--- SUPPLIED MATERIAL ---

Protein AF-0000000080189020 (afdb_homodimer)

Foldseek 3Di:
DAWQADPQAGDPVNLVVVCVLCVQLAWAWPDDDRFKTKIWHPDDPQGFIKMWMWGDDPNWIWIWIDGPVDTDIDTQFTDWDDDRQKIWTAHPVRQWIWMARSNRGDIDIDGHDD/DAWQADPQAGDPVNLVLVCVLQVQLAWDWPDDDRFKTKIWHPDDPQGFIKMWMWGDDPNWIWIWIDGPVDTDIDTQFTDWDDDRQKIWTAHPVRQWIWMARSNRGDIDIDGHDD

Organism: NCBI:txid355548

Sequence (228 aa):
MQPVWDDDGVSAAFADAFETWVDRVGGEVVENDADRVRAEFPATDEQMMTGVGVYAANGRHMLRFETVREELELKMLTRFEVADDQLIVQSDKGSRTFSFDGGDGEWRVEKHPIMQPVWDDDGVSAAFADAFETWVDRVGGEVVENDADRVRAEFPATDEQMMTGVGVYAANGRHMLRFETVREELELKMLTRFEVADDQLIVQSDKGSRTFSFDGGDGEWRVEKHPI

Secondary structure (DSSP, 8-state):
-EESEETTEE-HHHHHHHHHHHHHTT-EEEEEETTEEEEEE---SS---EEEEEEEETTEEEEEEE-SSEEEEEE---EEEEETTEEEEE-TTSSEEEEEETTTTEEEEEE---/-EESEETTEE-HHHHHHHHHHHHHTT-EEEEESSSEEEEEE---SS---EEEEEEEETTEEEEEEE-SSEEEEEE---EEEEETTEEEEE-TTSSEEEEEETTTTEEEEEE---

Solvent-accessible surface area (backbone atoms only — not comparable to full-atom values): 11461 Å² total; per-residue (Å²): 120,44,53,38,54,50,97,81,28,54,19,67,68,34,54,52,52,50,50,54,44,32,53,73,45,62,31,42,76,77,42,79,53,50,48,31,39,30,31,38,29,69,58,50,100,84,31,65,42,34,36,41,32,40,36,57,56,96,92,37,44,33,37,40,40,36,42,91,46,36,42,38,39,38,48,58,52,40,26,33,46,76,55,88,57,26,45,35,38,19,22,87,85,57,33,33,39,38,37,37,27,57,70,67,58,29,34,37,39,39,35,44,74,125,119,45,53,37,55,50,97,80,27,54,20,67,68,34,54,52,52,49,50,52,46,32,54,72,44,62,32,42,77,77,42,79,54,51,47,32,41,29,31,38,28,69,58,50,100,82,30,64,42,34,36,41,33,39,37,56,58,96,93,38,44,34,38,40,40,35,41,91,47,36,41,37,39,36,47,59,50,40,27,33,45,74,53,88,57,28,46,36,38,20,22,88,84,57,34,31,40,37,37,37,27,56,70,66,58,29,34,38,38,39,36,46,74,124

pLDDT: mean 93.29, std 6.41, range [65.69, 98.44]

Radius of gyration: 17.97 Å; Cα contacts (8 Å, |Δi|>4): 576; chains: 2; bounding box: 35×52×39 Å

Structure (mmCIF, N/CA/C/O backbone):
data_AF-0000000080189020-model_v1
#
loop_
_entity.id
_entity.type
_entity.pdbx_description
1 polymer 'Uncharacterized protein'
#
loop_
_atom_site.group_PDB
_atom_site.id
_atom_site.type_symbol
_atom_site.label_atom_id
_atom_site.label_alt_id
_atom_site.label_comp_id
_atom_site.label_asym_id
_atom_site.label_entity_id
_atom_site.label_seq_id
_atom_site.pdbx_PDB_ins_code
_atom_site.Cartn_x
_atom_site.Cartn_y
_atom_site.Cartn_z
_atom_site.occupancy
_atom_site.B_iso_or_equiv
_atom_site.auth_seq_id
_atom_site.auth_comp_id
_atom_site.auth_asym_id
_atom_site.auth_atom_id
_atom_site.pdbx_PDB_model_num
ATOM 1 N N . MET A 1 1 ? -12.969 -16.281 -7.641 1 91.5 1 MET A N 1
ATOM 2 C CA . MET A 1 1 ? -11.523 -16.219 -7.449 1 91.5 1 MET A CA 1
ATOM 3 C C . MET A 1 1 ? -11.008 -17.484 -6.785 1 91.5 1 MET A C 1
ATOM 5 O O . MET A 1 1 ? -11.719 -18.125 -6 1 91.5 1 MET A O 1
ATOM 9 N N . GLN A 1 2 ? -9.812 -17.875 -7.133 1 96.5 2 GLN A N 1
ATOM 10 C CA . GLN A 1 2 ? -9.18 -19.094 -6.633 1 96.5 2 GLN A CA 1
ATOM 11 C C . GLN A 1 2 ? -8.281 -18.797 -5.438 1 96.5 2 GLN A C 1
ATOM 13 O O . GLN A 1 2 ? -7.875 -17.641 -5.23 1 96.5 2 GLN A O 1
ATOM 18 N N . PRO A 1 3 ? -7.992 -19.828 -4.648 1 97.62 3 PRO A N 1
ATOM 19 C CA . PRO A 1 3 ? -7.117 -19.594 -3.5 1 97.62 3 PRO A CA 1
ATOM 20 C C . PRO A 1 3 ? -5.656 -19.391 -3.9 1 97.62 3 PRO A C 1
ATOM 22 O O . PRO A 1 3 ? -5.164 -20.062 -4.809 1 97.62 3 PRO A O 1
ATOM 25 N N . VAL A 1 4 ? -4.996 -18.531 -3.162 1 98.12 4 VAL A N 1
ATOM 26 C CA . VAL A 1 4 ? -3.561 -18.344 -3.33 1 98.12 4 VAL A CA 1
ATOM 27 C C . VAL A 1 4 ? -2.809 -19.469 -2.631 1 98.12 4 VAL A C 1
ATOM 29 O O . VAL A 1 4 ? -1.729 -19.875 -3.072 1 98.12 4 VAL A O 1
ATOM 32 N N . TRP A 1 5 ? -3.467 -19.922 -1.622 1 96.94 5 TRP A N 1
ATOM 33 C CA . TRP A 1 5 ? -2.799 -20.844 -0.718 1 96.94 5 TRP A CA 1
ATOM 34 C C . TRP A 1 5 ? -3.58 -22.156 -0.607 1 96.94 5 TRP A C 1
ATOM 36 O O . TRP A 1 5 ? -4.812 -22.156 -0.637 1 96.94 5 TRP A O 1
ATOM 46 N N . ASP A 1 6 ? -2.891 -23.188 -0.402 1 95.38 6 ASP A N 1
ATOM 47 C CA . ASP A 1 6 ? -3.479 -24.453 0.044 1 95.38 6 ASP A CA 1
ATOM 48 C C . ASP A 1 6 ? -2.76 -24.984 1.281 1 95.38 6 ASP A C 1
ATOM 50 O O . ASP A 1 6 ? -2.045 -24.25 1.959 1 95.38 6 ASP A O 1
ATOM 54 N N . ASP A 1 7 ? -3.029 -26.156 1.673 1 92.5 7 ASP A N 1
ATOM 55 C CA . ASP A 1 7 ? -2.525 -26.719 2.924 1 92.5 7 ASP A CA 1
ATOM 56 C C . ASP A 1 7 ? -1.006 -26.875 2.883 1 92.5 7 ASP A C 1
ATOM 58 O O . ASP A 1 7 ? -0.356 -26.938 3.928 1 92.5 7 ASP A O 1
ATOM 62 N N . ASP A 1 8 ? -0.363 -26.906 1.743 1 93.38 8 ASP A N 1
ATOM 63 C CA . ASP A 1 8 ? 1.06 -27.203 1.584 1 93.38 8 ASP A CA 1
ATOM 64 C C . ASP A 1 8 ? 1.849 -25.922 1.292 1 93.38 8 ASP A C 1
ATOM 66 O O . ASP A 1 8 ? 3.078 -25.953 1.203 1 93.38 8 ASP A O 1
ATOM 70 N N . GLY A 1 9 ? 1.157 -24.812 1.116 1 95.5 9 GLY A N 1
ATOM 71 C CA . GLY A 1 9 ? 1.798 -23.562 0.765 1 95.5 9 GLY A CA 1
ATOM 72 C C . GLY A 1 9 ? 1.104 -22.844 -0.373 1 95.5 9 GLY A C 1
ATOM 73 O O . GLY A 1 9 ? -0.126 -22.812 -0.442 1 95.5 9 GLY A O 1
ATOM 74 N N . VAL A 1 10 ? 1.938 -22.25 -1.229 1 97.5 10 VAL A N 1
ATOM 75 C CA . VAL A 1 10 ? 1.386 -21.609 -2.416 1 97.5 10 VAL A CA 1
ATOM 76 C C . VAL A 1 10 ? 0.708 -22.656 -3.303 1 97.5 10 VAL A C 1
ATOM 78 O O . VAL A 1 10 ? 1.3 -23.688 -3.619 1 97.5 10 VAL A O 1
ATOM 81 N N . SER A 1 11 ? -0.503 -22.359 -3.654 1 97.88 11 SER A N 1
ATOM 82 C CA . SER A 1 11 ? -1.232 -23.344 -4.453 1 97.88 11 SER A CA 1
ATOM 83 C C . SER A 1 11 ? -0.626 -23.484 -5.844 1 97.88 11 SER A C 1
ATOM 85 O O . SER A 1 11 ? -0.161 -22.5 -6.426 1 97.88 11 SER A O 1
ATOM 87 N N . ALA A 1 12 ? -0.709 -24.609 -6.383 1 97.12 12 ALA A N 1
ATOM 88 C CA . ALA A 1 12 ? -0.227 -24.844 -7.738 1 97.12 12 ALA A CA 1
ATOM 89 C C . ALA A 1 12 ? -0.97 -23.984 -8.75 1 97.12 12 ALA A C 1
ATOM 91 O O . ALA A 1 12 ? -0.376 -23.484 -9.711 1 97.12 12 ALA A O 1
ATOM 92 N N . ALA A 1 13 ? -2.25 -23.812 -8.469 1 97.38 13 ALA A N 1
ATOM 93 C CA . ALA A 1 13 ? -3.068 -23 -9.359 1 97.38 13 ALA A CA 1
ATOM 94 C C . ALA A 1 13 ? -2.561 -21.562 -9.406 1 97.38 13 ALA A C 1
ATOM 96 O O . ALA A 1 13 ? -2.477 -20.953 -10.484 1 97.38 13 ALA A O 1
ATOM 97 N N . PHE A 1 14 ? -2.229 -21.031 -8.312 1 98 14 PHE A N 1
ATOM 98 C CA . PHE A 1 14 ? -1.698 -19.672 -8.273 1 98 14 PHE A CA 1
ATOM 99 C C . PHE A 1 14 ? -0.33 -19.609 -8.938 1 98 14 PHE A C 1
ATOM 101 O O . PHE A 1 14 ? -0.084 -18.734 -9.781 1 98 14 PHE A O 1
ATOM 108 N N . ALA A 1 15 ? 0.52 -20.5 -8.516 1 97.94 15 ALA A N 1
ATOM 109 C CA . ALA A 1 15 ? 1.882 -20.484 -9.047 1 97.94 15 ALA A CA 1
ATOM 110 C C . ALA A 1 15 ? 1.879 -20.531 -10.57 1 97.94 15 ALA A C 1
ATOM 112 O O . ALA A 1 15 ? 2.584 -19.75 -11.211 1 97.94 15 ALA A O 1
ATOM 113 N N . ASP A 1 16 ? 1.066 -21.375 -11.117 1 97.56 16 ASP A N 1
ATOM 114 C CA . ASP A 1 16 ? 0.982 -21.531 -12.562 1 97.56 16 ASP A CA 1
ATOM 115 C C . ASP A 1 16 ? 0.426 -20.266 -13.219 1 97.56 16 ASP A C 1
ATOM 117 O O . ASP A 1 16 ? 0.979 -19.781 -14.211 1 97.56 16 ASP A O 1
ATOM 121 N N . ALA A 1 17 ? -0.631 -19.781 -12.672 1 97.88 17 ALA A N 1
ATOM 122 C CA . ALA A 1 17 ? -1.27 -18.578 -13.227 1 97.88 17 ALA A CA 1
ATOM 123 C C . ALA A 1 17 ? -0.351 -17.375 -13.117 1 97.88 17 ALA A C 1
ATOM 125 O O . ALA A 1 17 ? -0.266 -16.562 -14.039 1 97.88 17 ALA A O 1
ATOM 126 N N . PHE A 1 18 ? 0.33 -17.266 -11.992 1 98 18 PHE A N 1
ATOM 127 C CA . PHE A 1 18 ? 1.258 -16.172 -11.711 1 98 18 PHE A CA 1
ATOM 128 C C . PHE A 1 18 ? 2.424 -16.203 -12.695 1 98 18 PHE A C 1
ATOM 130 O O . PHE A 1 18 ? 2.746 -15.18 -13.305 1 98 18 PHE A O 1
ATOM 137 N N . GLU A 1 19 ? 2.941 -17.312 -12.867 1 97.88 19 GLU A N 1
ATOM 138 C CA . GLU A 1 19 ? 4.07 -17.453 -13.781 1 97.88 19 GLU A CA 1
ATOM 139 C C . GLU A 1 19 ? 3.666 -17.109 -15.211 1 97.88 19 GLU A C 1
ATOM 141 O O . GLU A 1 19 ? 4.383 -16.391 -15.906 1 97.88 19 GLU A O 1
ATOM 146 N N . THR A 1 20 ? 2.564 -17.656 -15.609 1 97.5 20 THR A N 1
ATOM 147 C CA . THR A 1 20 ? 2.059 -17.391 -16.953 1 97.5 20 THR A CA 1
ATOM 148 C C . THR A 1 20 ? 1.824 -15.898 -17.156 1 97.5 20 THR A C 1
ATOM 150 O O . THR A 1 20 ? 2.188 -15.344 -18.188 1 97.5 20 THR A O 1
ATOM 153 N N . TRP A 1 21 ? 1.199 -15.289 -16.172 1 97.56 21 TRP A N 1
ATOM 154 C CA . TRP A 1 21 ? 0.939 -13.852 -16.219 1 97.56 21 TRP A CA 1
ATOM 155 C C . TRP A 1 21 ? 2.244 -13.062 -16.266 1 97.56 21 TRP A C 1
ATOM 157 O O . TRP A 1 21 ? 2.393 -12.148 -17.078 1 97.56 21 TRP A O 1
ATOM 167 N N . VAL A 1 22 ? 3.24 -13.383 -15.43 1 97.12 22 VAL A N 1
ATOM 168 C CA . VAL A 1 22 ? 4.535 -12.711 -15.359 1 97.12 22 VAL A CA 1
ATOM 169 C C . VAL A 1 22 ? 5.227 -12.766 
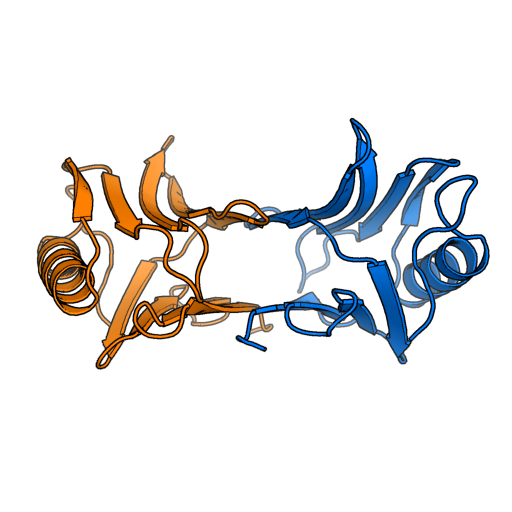-16.719 1 97.12 22 VAL A C 1
ATOM 171 O O . VAL A 1 22 ? 5.703 -11.742 -17.219 1 97.12 22 VAL A O 1
ATOM 174 N N . ASP A 1 23 ? 5.184 -13.969 -17.281 1 96.19 23 ASP A N 1
ATOM 175 C CA . ASP A 1 23 ? 5.805 -14.148 -18.594 1 96.19 23 ASP A CA 1
ATOM 176 C C . ASP A 1 23 ? 5.121 -13.281 -19.656 1 96.19 23 ASP A C 1
ATOM 178 O O . ASP A 1 23 ? 5.793 -12.648 -20.469 1 96.19 23 ASP A O 1
ATOM 182 N N . ARG A 1 24 ? 3.885 -13.258 -19.578 1 96 24 ARG A N 1
ATOM 183 C CA . ARG A 1 24 ? 3.08 -12.555 -20.578 1 96 24 ARG A CA 1
ATOM 184 C C . ARG A 1 24 ? 3.361 -11.055 -20.547 1 96 24 ARG A C 1
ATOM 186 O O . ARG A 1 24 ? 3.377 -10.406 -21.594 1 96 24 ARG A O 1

---

# [TASK OBJECTIVE]
In the listing above, locate the line with "ATOM 36 O O" and the line with "ATOM 62 N N", then extract exactly those lines and every line between them, and nothing more.

# [OUTPUT OF THE EXERCISE]
ATOM 36 O O . TRP A 1 5 ? -4.812 -22.156 -0.637 1 96.94 5 TRP A O 1
ATOM 46 N N . ASP A 1 6 ? -2.891 -23.188 -0.402 1 95.38 6 ASP A N 1
ATOM 47 C CA . ASP A 1 6 ? -3.479 -24.453 0.044 1 95.38 6 ASP A CA 1
ATOM 48 C C . ASP A 1 6 ? -2.76 -24.984 1.281 1 95.38 6 ASP A C 1
ATOM 50 O O . ASP A 1 6 ? -2.045 -24.25 1.959 1 95.38 6 ASP A O 1
ATOM 54 N N . ASP A 1 7 ? -3.029 -26.156 1.673 1 92.5 7 ASP A N 1
ATOM 55 C CA . ASP A 1 7 ? -2.525 -26.719 2.924 1 92.5 7 ASP A CA 1
ATOM 56 C C . ASP A 1 7 ? -1.006 -26.875 2.883 1 92.5 7 ASP A C 1
ATOM 58 O O . ASP A 1 7 ? -0.356 -26.938 3.928 1 92.5 7 ASP A O 1
ATOM 62 N N . ASP A 1 8 ? -0.363 -26.906 1.743 1 93.38 8 ASP A N 1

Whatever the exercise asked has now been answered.